** Work required **
Your job is to print, exactly, the lines in the data below from the line with "ATOM 18 N N" through the line with "ATOM 71 N N", both included, and to omit any picture.

(Data items)
□ □ □ □ □ □ □

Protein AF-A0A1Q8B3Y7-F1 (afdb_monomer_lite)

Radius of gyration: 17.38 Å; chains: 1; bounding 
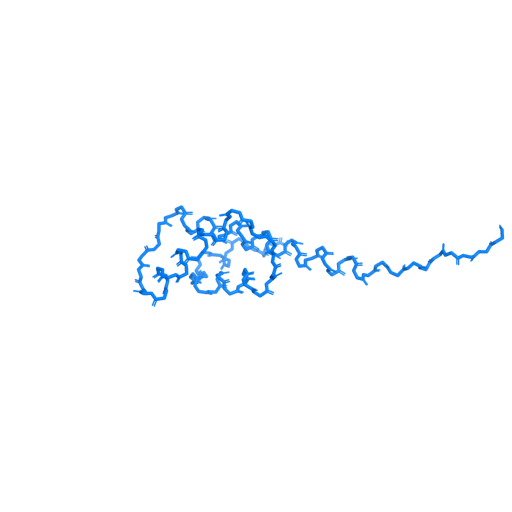box: 42×33×52 Å

Foldseek 3Di:
DDPDPPPLVPDQLVNLLVLLVVLPDDQVPCVVVSVVVVVCVVVVHDDDPVSSVSSVVSNVVSVVSSVVVVVVVVPDVPDDDDD

pLDDT: mean 81.41, std 19.74, range [36.16, 97.19]

Sequence (83 aa):
MQKSKGMLEKTRPHKLIRIIEDSKIPLGEEESKLQRIKRMVEHDEPLSQEDETFLTRLVERANEWQKGLKSSSDTEPEDTMSG

Secondary structure (DSSP, 8-state):
---STTSGGG--HHHHHHHHHHHT---TTHHHHHHHHHHHHHTTPPPPHHHHHHHHHHHHHHHHHHHHHHHHTS---------

Structure (mmCIF, N/CA/C/O backbone):
data_AF-A0A1Q8B3Y7-F1
#
_entry.id   AF-A0A1Q8B3Y7-F1
#
loop_
_atom_site.group_PDB
_atom_site.id
_atom_site.type_symbol
_atom_site.label_atom_id
_atom_site.label_alt_id
_atom_site.label_comp_id
_atom_site.label_asym_id
_atom_site.label_entity_id
_atom_site.label_seq_id
_atom_site.pdbx_PDB_ins_code
_atom_site.Cartn_x
_atom_site.Cartn_y
_atom_site.Cartn_z
_atom_site.occupancy
_atom_site.B_iso_or_equiv
_atom_site.auth_seq_id
_atom_site.auth_comp_id
_atom_site.auth_asym_id
_atom_site.auth_atom_id
_atom_site.pdbx_PDB_model_num
ATOM 1 N N . MET A 1 1 ? -6.176 23.575 -9.614 1.00 36.16 1 MET A N 1
ATOM 2 C CA . MET A 1 1 ? -6.246 22.095 -9.648 1.00 36.16 1 MET A CA 1
ATOM 3 C C . MET A 1 1 ? -6.094 21.562 -8.227 1.00 36.16 1 MET A C 1
ATOM 5 O O . MET A 1 1 ? -4.986 21.494 -7.726 1.00 36.16 1 MET A O 1
ATOM 9 N N . GLN A 1 2 ? -7.200 21.246 -7.549 1.00 47.38 2 GLN A N 1
ATOM 10 C CA . GLN A 1 2 ? -7.200 20.580 -6.239 1.00 47.38 2 GLN A CA 1
ATOM 11 C C . GLN A 1 2 ? -7.850 19.209 -6.422 1.00 47.38 2 GLN A C 1
ATOM 13 O O . GLN A 1 2 ? -9.072 19.106 -6.425 1.00 47.38 2 GLN A O 1
ATOM 18 N N . LYS A 1 3 ? -7.059 18.157 -6.641 1.00 43.94 3 LYS A N 1
ATOM 19 C CA . LYS A 1 3 ? -7.567 16.779 -6.673 1.00 43.94 3 LYS A CA 1
ATOM 20 C C . LYS A 1 3 ? -6.511 15.833 -6.123 1.00 43.94 3 LYS A C 1
ATOM 22 O O . LYS A 1 3 ? -5.714 15.324 -6.895 1.00 43.94 3 LYS A O 1
ATOM 27 N N . SER A 1 4 ? -6.520 15.618 -4.809 1.00 46.81 4 SER A N 1
ATOM 28 C CA . SER A 1 4 ? -5.925 14.403 -4.212 1.0
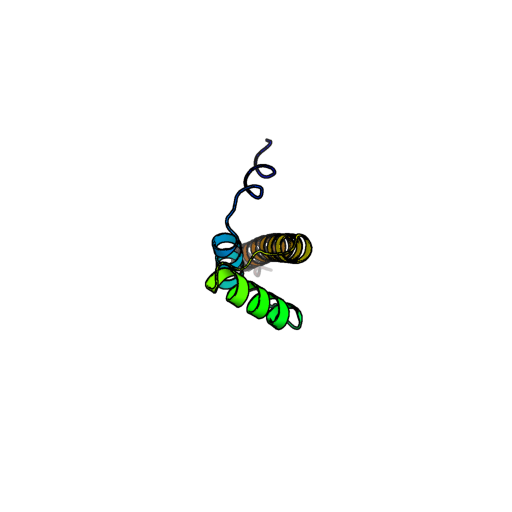0 46.81 4 SER A CA 1
ATOM 29 C C . SER A 1 4 ? -6.055 14.299 -2.691 1.00 46.81 4 SER A C 1
ATOM 31 O O . SER A 1 4 ? -5.891 13.204 -2.175 1.00 46.81 4 SER A O 1
ATOM 33 N N . LYS A 1 5 ? -6.401 15.361 -1.949 1.00 44.56 5 LYS A N 1
ATOM 34 C CA . LYS A 1 5 ? -6.448 15.265 -0.474 1.00 44.56 5 LYS A CA 1
ATOM 35 C C . LYS A 1 5 ? -7.680 14.552 0.112 1.00 44.56 5 LYS A C 1
ATOM 37 O O . LYS A 1 5 ? -7.596 14.065 1.225 1.00 44.56 5 LYS A O 1
ATOM 42 N N . GLY A 1 6 ? -8.787 14.430 -0.628 1.00 41.09 6 GLY A N 1
ATOM 43 C CA . GLY A 1 6 ? -10.041 13.848 -0.109 1.00 41.09 6 GLY A CA 1
ATOM 44 C C . GLY A 1 6 ? -10.288 12.366 -0.424 1.00 41.09 6 GLY A C 1
ATOM 45 O O . GLY A 1 6 ? -11.307 11.826 -0.010 1.00 41.09 6 GLY A O 1
ATOM 46 N N . MET A 1 7 ? -9.414 11.697 -1.187 1.00 46.44 7 MET A N 1
ATOM 47 C CA . MET A 1 7 ? -9.663 10.304 -1.605 1.00 46.44 7 MET A CA 1
ATOM 48 C C . MET A 1 7 ? -9.119 9.278 -0.601 1.00 46.44 7 MET A C 1
ATOM 50 O O . MET A 1 7 ? -9.604 8.150 -0.545 1.00 46.44 7 MET A O 1
ATOM 54 N N . LEU A 1 8 ? -8.145 9.672 0.222 1.00 50.03 8 LEU A N 1
ATOM 55 C CA . LEU A 1 8 ? -7.489 8.781 1.179 1.00 50.03 8 LEU A CA 1
ATOM 56 C C . LEU A 1 8 ? -8.293 8.601 2.478 1.00 50.03 8 LEU A C 1
ATOM 58 O O . LEU A 1 8 ? -8.294 7.506 3.025 1.00 50.03 8 LEU A O 1
ATOM 62 N N . GLU A 1 9 ? -9.088 9.601 2.882 1.00 50.88 9 GLU A N 1
ATOM 63 C CA . GLU A 1 9 ? -9.873 9.607 4.136 1.00 50.88 9 GLU A CA 1
ATOM 64 C C . GLU A 1 9 ? -10.939 8.499 4.254 1.00 50.88 9 GLU A C 1
ATOM 66 O O . GLU A 1 9 ? -11.496 8.295 5.328 1.00 50.88 9 GLU A O 1
ATOM 71 N N . LYS A 1 10 ? -11.256 7.769 3.174 1.00 53.84 10 LYS A N 1
ATOM 72 C CA . LYS A 1 10 ? -12.212 6.639 3.200 1.00 53.84 10 LYS A CA 1
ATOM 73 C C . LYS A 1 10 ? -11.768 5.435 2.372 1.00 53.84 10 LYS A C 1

□ □ □ □ □ □ □

** Output **
ATOM 18 N N . LYS A 1 3 ? -7.059 18.157 -6.641 1.00 43.94 3 LYS A N 1
ATOM 19 C CA . LYS A 1 3 ? -7.567 16.779 -6.673 1.00 43.94 3 LYS A CA 1
ATOM 20 C C . LYS A 1 3 ? -6.511 15.833 -6.123 1.00 43.94 3 LYS A C 1
ATOM 22 O O . LYS A 1 3 ? -5.714 15.324 -6.895 1.00 43.94 3 LYS A O 1
ATOM 27 N N . SER A 1 4 ? -6.520 15.618 -4.809 1.00 46.81 4 SER A N 1
ATOM 28 C CA . SER A 1 4 ? -5.925 14.403 -4.212 1.0
0 46.81 4 SER A CA 1
ATOM 29 C C . SER A 1 4 ? -6.055 14.299 -2.691 1.00 46.81 4 SER A C 1
ATOM 31 O O . SER A 1 4 ? -5.891 13.204 -2.175 1.00 46.81 4 SER A O 1
ATOM 33 N N . LYS A 1 5 ? -6.401 15.361 -1.949 1.00 44.56 5 LYS A N 1
ATOM 34 C CA . LYS A 1 5 ? -6.448 15.265 -0.474 1.00 44.56 5 LYS A CA 1
ATOM 35 C C . LYS A 1 5 ? -7.680 14.552 0.112 1.00 44.56 5 LYS A C 1
ATOM 37 O O . LYS A 1 5 ? -7.596 14.065 1.225 1.00 44.56 5 LYS A O 1
ATOM 42 N N . GLY A 1 6 ? -8.787 14.430 -0.628 1.00 41.09 6 GLY A N 1
ATOM 43 C CA . GLY A 1 6 ? -10.041 13.848 -0.109 1.00 41.09 6 GLY A CA 1
ATOM 44 C C . GLY A 1 6 ? -10.288 12.366 -0.424 1.00 41.09 6 GLY A C 1
ATOM 45 O O . GLY A 1 6 ? -11.307 11.826 -0.010 1.00 41.09 6 GLY A O 1
ATOM 46 N N . MET A 1 7 ? -9.414 11.697 -1.187 1.00 46.44 7 MET A N 1
ATOM 47 C CA . MET A 1 7 ? -9.663 10.304 -1.605 1.00 46.44 7 MET A CA 1
ATOM 48 C C . MET A 1 7 ? -9.119 9.278 -0.601 1.00 46.44 7 MET A C 1
ATOM 50 O O . MET A 1 7 ? -9.604 8.150 -0.545 1.00 46.44 7 MET A O 1
ATOM 54 N N . LEU A 1 8 ? -8.145 9.672 0.222 1.00 50.03 8 LEU A N 1
ATOM 55 C CA . LEU A 1 8 ? -7.489 8.781 1.179 1.00 50.03 8 LEU A CA 1
ATOM 56 C C . LEU A 1 8 ? -8.293 8.601 2.478 1.00 50.03 8 LEU A C 1
ATOM 58 O O . LEU A 1 8 ? -8.294 7.506 3.025 1.00 50.03 8 LEU A O 1
ATOM 62 N N . GLU A 1 9 ? -9.088 9.601 2.882 1.00 50.88 9 GLU A N 1
ATOM 63 C CA . GLU A 1 9 ? -9.873 9.607 4.136 1.00 50.88 9 GLU A CA 1
ATOM 64 C C . GLU A 1 9 ? -10.939 8.499 4.254 1.00 50.88 9 GLU A C 1
ATOM 66 O O . GLU A 1 9 ? -11.496 8.295 5.328 1.00 50.88 9 GLU A O 1
ATOM 71 N N . LYS A 1 10 ? -11.256 7.769 3.174 1.00 53.84 10 LYS A N 1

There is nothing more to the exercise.